In Dreams (1999) dir. Neil Jordan
Annette Bening is Claire, an artist who lives with her daughter and pilot husband in a town built next to one that was drowned to create a reservoir. The town is on high alert after a young girl goes missing, suspecting a killer at loose. When Claire has visions of a girl being murdered, she goes to the police to offer any assistance, but they laugh her away. When Claire’s own daughter is kidnapped and murdered by the killer, she realizes her visions aren’t of the past but of the future, and that what she is seeing in her mind is something more entangled than mere psychic visions – she shares a spiritual bond with the killer that allows the two to experience each other’s memories and actions.

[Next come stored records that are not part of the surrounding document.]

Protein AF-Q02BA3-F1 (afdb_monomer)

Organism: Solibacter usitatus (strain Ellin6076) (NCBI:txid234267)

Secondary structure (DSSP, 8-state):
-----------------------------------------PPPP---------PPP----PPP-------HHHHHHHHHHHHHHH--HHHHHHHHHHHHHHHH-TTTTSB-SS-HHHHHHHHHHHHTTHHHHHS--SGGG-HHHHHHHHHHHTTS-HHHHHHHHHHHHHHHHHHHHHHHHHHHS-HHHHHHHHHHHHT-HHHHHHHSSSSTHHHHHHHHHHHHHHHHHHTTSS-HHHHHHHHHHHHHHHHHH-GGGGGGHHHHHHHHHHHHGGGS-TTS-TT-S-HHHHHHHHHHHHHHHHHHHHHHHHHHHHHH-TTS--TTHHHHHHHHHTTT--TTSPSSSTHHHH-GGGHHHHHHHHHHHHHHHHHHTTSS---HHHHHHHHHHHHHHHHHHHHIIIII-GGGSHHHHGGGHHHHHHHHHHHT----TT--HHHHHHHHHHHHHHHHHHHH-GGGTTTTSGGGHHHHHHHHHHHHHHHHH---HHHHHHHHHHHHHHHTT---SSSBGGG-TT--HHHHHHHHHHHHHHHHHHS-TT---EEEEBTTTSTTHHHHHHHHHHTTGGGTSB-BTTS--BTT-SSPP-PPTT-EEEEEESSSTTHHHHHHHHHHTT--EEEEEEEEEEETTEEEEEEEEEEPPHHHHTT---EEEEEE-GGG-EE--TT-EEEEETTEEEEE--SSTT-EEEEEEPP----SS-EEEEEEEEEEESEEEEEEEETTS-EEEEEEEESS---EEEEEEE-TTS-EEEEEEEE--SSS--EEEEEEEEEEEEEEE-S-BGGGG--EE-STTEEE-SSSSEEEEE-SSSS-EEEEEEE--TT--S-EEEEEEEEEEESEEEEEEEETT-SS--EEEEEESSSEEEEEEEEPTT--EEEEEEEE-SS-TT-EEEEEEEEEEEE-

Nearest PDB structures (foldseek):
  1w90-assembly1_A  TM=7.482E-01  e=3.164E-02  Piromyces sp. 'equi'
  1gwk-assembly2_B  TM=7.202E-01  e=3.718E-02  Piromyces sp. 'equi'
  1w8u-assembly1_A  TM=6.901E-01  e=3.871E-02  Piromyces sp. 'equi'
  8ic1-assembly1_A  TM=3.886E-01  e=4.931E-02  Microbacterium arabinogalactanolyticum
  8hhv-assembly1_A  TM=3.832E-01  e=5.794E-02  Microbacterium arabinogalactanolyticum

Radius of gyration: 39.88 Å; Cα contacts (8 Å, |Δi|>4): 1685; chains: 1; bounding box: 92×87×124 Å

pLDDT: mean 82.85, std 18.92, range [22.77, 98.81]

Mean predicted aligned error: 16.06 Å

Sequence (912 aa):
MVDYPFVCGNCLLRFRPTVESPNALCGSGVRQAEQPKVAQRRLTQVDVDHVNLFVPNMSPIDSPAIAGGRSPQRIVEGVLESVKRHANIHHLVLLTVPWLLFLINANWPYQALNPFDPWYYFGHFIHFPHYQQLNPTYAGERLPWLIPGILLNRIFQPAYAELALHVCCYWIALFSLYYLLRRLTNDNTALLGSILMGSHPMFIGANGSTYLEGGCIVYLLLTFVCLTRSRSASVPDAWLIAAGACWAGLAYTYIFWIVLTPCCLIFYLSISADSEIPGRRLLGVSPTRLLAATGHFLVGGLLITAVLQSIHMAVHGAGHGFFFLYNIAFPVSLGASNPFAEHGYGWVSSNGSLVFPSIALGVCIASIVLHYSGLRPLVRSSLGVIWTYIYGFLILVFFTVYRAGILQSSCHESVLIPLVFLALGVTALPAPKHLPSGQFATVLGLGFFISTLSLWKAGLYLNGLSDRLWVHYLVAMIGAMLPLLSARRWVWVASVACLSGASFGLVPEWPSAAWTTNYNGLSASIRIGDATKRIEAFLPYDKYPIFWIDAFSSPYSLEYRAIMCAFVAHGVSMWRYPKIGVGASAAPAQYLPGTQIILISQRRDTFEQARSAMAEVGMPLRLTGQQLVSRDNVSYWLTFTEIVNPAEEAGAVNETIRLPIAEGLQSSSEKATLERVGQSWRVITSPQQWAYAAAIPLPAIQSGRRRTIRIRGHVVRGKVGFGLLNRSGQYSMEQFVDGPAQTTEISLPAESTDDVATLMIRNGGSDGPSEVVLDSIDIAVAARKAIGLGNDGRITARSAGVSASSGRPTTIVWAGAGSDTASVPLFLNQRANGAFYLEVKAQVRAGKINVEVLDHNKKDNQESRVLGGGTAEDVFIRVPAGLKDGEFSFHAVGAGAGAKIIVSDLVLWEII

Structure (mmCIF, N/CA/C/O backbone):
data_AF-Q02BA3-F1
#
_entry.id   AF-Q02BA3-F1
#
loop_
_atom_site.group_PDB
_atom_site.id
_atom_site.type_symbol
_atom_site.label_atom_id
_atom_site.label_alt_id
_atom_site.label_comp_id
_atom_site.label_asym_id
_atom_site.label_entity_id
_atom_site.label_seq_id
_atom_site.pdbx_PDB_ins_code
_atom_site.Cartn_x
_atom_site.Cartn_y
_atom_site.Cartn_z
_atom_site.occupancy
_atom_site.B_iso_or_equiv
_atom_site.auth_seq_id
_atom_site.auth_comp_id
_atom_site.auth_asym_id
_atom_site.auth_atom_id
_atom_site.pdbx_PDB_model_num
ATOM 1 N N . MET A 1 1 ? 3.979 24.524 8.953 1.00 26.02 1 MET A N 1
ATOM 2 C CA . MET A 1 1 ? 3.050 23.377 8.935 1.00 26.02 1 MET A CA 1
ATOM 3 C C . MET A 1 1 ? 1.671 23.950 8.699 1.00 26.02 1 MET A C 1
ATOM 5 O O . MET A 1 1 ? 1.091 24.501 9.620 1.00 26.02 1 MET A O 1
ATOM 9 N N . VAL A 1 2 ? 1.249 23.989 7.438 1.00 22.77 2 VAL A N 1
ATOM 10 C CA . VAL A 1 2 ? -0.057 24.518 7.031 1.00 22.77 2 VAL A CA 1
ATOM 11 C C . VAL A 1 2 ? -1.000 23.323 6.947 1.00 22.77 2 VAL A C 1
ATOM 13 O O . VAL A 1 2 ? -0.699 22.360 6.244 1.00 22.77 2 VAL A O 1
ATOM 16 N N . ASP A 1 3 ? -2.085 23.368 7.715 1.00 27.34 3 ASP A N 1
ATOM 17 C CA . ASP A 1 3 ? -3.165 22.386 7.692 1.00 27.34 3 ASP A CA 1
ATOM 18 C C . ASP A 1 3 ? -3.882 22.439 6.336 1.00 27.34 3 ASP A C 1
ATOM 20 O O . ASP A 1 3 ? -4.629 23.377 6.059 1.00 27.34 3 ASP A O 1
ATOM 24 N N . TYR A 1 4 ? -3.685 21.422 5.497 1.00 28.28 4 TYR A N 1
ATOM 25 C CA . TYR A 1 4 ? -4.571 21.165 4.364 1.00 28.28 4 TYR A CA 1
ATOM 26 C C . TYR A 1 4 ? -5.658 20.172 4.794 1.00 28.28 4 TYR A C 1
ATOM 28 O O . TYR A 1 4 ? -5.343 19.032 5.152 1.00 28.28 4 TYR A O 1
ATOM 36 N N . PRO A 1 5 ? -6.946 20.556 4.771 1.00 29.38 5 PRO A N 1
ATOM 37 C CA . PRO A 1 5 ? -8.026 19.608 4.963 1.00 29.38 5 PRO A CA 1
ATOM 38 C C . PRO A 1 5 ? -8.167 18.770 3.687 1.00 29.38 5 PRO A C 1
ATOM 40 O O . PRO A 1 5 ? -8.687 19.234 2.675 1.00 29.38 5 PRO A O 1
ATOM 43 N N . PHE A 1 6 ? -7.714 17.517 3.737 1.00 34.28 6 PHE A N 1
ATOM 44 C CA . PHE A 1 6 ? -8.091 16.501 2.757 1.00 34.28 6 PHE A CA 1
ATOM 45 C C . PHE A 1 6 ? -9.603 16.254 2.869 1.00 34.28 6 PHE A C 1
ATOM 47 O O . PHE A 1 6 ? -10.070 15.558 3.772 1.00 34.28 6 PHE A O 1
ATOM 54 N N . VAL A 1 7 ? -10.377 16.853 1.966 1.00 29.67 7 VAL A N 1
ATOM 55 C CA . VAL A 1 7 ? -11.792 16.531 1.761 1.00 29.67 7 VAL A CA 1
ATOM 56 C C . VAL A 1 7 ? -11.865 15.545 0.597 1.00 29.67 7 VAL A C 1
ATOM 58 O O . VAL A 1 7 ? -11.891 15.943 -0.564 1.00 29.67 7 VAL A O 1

As her visions intensify, Claire finds it tough to tell her reality apart from the killer’s, to tell her dreaming mind’s digestion of the visions apart from reality, and her mind unravels. This film is brutal for how Jordan mercilessly and deftly blends reality with dream, leaving us feeling as disoriented and upset as Claire is; often what we begin to believe is a dream turns out to be fact, and vice versa. As with Jacob’s Ladder, it’s tough to take an objective stance when watching In Dreams, it’s tough to not abandon our hold of reality. This sense of having lost a steady, knowing grip on matters is deliciously augmented by Bening’s jarring performance – Claire is strangely straightforward, abrupt in her mannerisms, too ready to believe in the illusion, the nightmare.

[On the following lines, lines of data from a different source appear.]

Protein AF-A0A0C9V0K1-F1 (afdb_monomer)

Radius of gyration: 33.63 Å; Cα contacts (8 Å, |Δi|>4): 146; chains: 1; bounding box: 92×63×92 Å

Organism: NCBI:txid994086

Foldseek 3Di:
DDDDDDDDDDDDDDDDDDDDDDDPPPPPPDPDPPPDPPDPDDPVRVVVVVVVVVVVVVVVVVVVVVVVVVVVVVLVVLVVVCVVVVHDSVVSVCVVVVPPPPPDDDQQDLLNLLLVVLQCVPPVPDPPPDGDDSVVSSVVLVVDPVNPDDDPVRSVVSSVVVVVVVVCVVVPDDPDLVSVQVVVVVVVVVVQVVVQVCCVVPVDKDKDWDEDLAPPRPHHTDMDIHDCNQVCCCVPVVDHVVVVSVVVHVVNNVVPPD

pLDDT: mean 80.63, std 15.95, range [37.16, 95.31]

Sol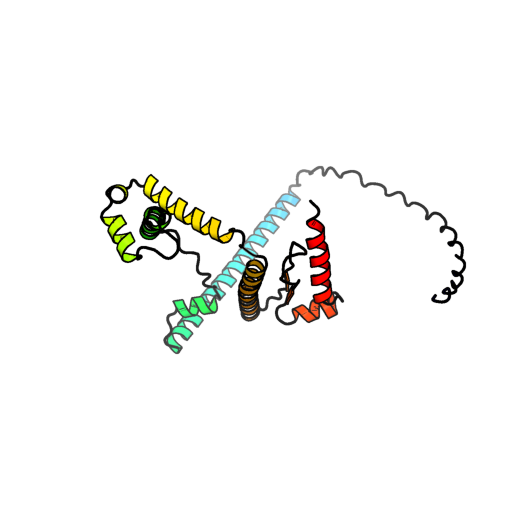vent-accessib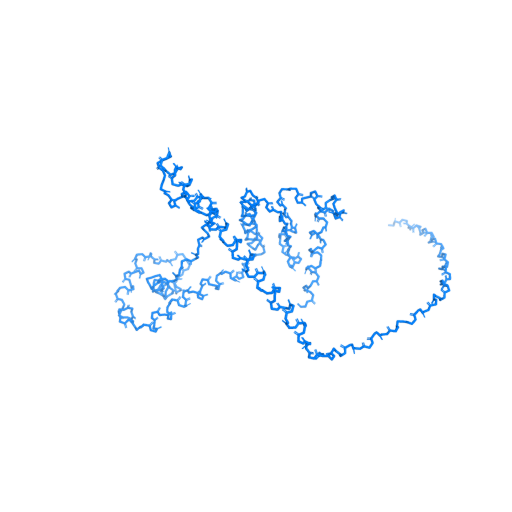le surface area (backbone atoms only — not comparable to full-atom values): 15629 Å² total; per-residue (Å²): 141,79,82,85,82,81,81,78,83,79,80,81,82,75,79,80,80,79,80,79,78,84,73,82,78,74,78,79,75,75,80,73,83,80,78,77,79,78,71,79,77,49,73,66,59,51,51,54,50,51,52,51,50,52,51,48,52,51,52,53,48,53,50,51,52,52,53,50,52,51,50,55,52,50,52,50,53,45,47,53,51,18,63,77,66,76,40,61,50,70,60,51,51,43,59,73,66,64,60,76,79,74,76,69,79,78,75,72,42,62,70,60,15,54,46,48,54,48,45,48,70,68,34,69,83,42,59,94,94,54,71,79,53,75,69,56,45,46,50,55,47,72,74,34,72,84,65,72,77,62,48,75,67,55,49,48,50,37,23,48,52,46,46,52,51,56,52,48,62,74,69,54,82,60,94,39,48,64,57,43,30,52,53,48,50,58,50,47,55,52,50,50,54,50,49,48,57,43,25,77,73,70,71,54,75,49,74,48,79,47,54,40,58,47,85,80,45,72,46,71,53,38,71,47,54,35,80,70,41,57,52,46,32,48,73,70,70,65,40,60,65,72,58,53,27,50,53,51,24,55,53,38,36,62,68,61,83,116

Secondary structure (DSSP, 8-state):
-PPPPPPPPPPP-PPPPPPPPPP------PPP------PPPPHHHHHHHHHHHHHHHHHHHHHHHHHHHHHHHHHHHHHHHHHHHT--HHHHHHHHTT-----PPPPPPHHHHHHHHHHHHHHTTSPTT----HHHHHHHHHS-GGGTS--HHHHHHHHHHHHHHHHHHHHPPPSSHHHHHHHHHHHHHHHHHHHHHHHHHH----EEEE--SSTT-SSPPEEEE-TTHHHIIIIII---HHHHHHHHHHHHHHHT--

Mean predicted aligned error: 17.18 Å

Nearest PDB structures (foldseek):
  6u8t-assembly1_A  TM=3.652E-01  e=7.113E+00  Pasteurella multocida subsp. multocida str. Pm70

Structure (mmCIF, N/CA/C/O backbone):
data_AF-A0A0C9V0K1-F1
#
_entry.id   AF-A0A0C9V0K1-F1
#
loop_
_atom_site.group_PDB
_atom_site.id
_atom_site.type_symbol
_atom_site.label_atom_id
_atom_site.label_alt_id
_atom_site.label_comp_id
_atom_site.label_asym_id
_atom_site.label_entity_id
_atom_site.label_seq_id
_atom_site.pdbx_PDB_ins_code
_atom_site.Cartn_x
_atom_site.Cartn_y
_atom_site.Cartn_z
_atom_site.occupancy
_atom_site.B_iso_or_equiv
_atom_site.auth_seq_id
_atom_site.auth_comp_id
_atom_site.auth_asym_id
_atom_site.auth_atom_id
_atom_site.pdbx_PDB_model_num
ATOM 1 N N . THR A 1 1 ? 44.396 -2.730 50.445 1.00 47.16 1 THR A N 1
ATOM 2 C CA . THR A 1 1 ? 45.644 -2.027 50.079 1.00 47.16 1 THR A CA 1
ATOM 3 C C . THR A 1 1 ? 46.173 -2.637 48.798 1.00 47.16 1 THR A C 1
ATOM 5 O O . THR A 1 1 ? 46.827 -3.667 48.827 1.00 47.16 1 THR A O 1
ATOM 8 N N . LEU A 1 2 ? 45.769 -2.053 47.670 1.00 43.72 2 LEU A N 1
ATOM 9 C CA . LEU A 1 2 ? 46.254 -2.377 46.325 1.00 43.72 2 LEU A CA 1
ATOM 10 C C . LEU A 1 2 ? 47.382 -1.389 45.974 1.00 43.72 2 LEU A C 1
ATOM 12 O O . LEU A 1 2 ? 47.286 -0.231 46.390 1.00 43.72 2 LEU A O 1
ATOM 16 N N . PRO A 1 3 ? 48.443 -1.810 45.263 1.00 56.41 3 PRO A N 1
ATOM 17 C CA . PRO A 1 3 ? 49.541 -0.921 44.896 1.00 56.41 3 PRO A CA 1
ATOM 18 C C . PRO A 1 3 ? 49.116 0.081 43.803 1.00 56.41 3 PRO A C 1
ATOM 20 O O . PRO A 1 3 ? 48.198 -0.206 43.030 1.00 56.41 3 PRO A O 1
ATOM 23 N N . PRO A 1 4 ? 49.759 1.261 43.726 1.00 51.69 4 PRO A N 1
ATOM 24 C CA . PRO A 1 4 ? 49.387 2.307 42.782 1.00 51.69 4 PRO A CA 1
ATOM 25 C C . PRO A 1 4 ? 49.824 1.949 41.356 1.00 51.69 4 PRO A C 1
ATOM 27 O O . PRO A 1 4 ? 50.966 1.560 41.113 1.00 51.69 4 PRO A O 1
ATOM 30 N N . VAL A 1 5 ? 48.899 2.103 40.408 1.00 52.88 5 VAL A N 1
ATOM 31 C CA . VAL A 1 5 ? 49.137 1.935 38.970 1.00 52.88 5 VAL A CA 1
ATOM 32 C C . VAL A 1 5 ? 50.015 3.083 38.468 1.00 52.88 5 VAL A C 1
ATOM 34 O O . VAL A 1 5 ? 49.654 4.253 38.587 1.00 52.88 5 VAL A O 1
ATOM 37 N N . ALA A 1 6 ? 51.171 2.733 37.904 1.00 51.03 6 ALA A N 1
ATOM 38 C CA . ALA A 1 6 ? 52.085 3.660 37.253 1.00 51.03 6 ALA A CA 1
ATOM 39 C C . ALA A 1 6 ? 51.429 4.280 36.005 1.00 51.03 6 ALA A C 1
ATOM 41 O O . ALA A 1 6 ? 51.007 3.569 35.092 1.00 51.03 6 ALA A O 1
ATOM 42 N N . GLN A 1 7 ? 51.347 5.612 35.964 1.00 47.34 7 GLN A N 1
ATOM 43 C CA . GLN A 1 7 ? 50.959 6.361 34.769 1.00 47.34 7 GLN A CA 1
ATOM 44 C C . GLN A 1 7 ? 52.101 6.311 33.749 1.00 47.34 7 GLN A C 1
ATOM 46 O O . GLN A 1 7 ? 53.198 6.802 34.009 1.00 47.34 7 GLN A O 1
ATOM 51 N N . LEU A 1 8 ? 51.836 5.722 32.582 1.00 53.59 8 LEU A N 1
ATOM 52 C CA . LEU A 1 8 ? 52.721 5.818 31.424 1.00 53.59 8 LEU A CA 1
ATOM 53 C C . LEU A 1 8 ? 52.725 7.265 30.884 1.00 53.59 8 LEU A C 1
ATOM 55 O O . LEU A 1 8 ? 51.666 7.902 30.853 1.00 53.59 8 LEU A O 1
ATOM 59 N N . PRO A 1 9 ? 53.884 7.797 30.454 1.00 47.91 9 PRO A N 1
ATOM 60 C CA . PRO A 1 9 ? 53.990 9.150 29.919 1.00 47.91 9 PRO A CA 1
ATOM 61 C C . PRO A 1 9 ? 53.238 9.280 28.588 1.00 47.91 9 PRO A C 1
ATOM 63 O O . 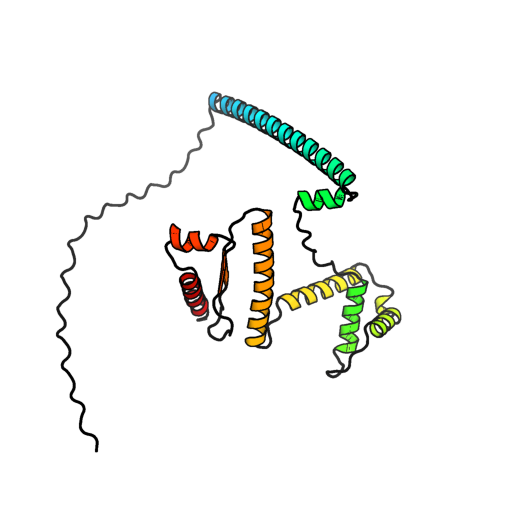PRO A 1 9 ? 53.320 8.414 27.716 1.00 47.91 9 PRO A O 1
ATOM 66 N N . ARG A 1 10 ? 52.489 10.380 28.440 1.00 53.66 10 ARG A N 1
ATOM 67 C CA . ARG A 1 10 ? 51.817 10.747 27.186 1.00 53.66 10 ARG A CA 1
ATOM 68 C C . ARG A 1 10 ? 52.874 11.054 26.114 1.00 53.66 10 ARG A C 1
ATOM 70 O O . ARG A 1 10 ? 53.831 11.753 26.439 1.00 53.66 10 ARG A O 1
ATOM 77 N N . PRO A 1 11 ? 52.716 10.582 24.867 1.00 50.41 11 PRO A N 1
ATOM 78 C CA . PRO A 1 11 ? 53.613 10.957 23.782 1.00 50.41 11 PRO A CA 1
ATOM 79 C C . PRO A 1 11 ? 53.465 12.449 23.452 1.00 50.41 11 PRO A C 1
ATOM 81 O O . PRO A 1 11 ? 52.348 12.968 23.384 1.00 50.41 11 PRO A O 1
ATOM 84 N N . ASP A 1 12 ? 54.610 13.112 23.276 1.00 46.91 12 ASP A N 1
ATOM 85 C CA . ASP A 1 12 ? 54.742 14.524 22.924 1.00 46.91 12 ASP A CA 1
ATOM 86 C C . ASP A 1 12 ? 53.894 14.889 21.702 1.00 46.91 12 ASP A C 1
ATOM 88 O O . ASP A 1 12 ? 53.974 14.269 20.638 1.00 46.91 12 ASP A O 1
ATOM 92 N N . ALA A 1 13 ? 53.084 15.934 21.858 1.00 46.69 13 ALA A N 1
ATOM 93 C CA . ALA A 1 13 ? 52.339 16.542 20.772 1.00 46.69 13 ALA A CA 1
ATOM 94 C C . ALA A 1 13 ? 53.320 17.236 19.816 1.00 46.69 13 ALA A C 1
ATOM 96 O O . ALA A 1 13 ? 53.837 18.315 20.105 1.00 46.69 13 ALA A O 1
ATOM 97 N N . THR A 1 14 ? 53.569 16.629 18.658 1.00 59.94 14 THR A N 1
ATOM 98 C CA . THR A 1 14 ? 54.210 17.312 17.531 1.00 59.94 14 THR A CA 1
ATOM 99 C C . THR A 1 14 ? 53.371 18.529 17.120 1.00 59.94 14 THR A C 1
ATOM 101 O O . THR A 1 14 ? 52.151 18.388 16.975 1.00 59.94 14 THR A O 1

The Cell (2000) dir. Tarsem Singh
Singh’s The Cell shares plot points with In Dreams. A menacing and sadistic serial killer is on the loose across a few states, warranting the involvement of the FBI. The killer is apprehended very early on in the film, but falls into a coma at the moment of his arrest. One of his victims is still trapped somewhere and the FBI brings in child psychologist Catherine (Jennifer Lopez) to tap into the killer’s dreams and ascertain the location of his victim before it’s too late. The story is nothing to write home about, and Lopez’s performance is grating at best, her character a saccharine shade of the Madonna, of motherhood personified. What is marvellous about this film is its visual vocabulary and its dream (or nightmare) logic. As Catherine moves through the killer’s psyche, she learns about his past and his present in circuitous and terrifying turns, at the confusing and abrupt pace that dreams take. I truly haven’t been able to stop thinking about The Cell for its near Lynchian understanding of dream logic, for its images seem to have seared themselves onto my mind’s eye. This film, like all our most damning nightmares, is beautifully horrifying.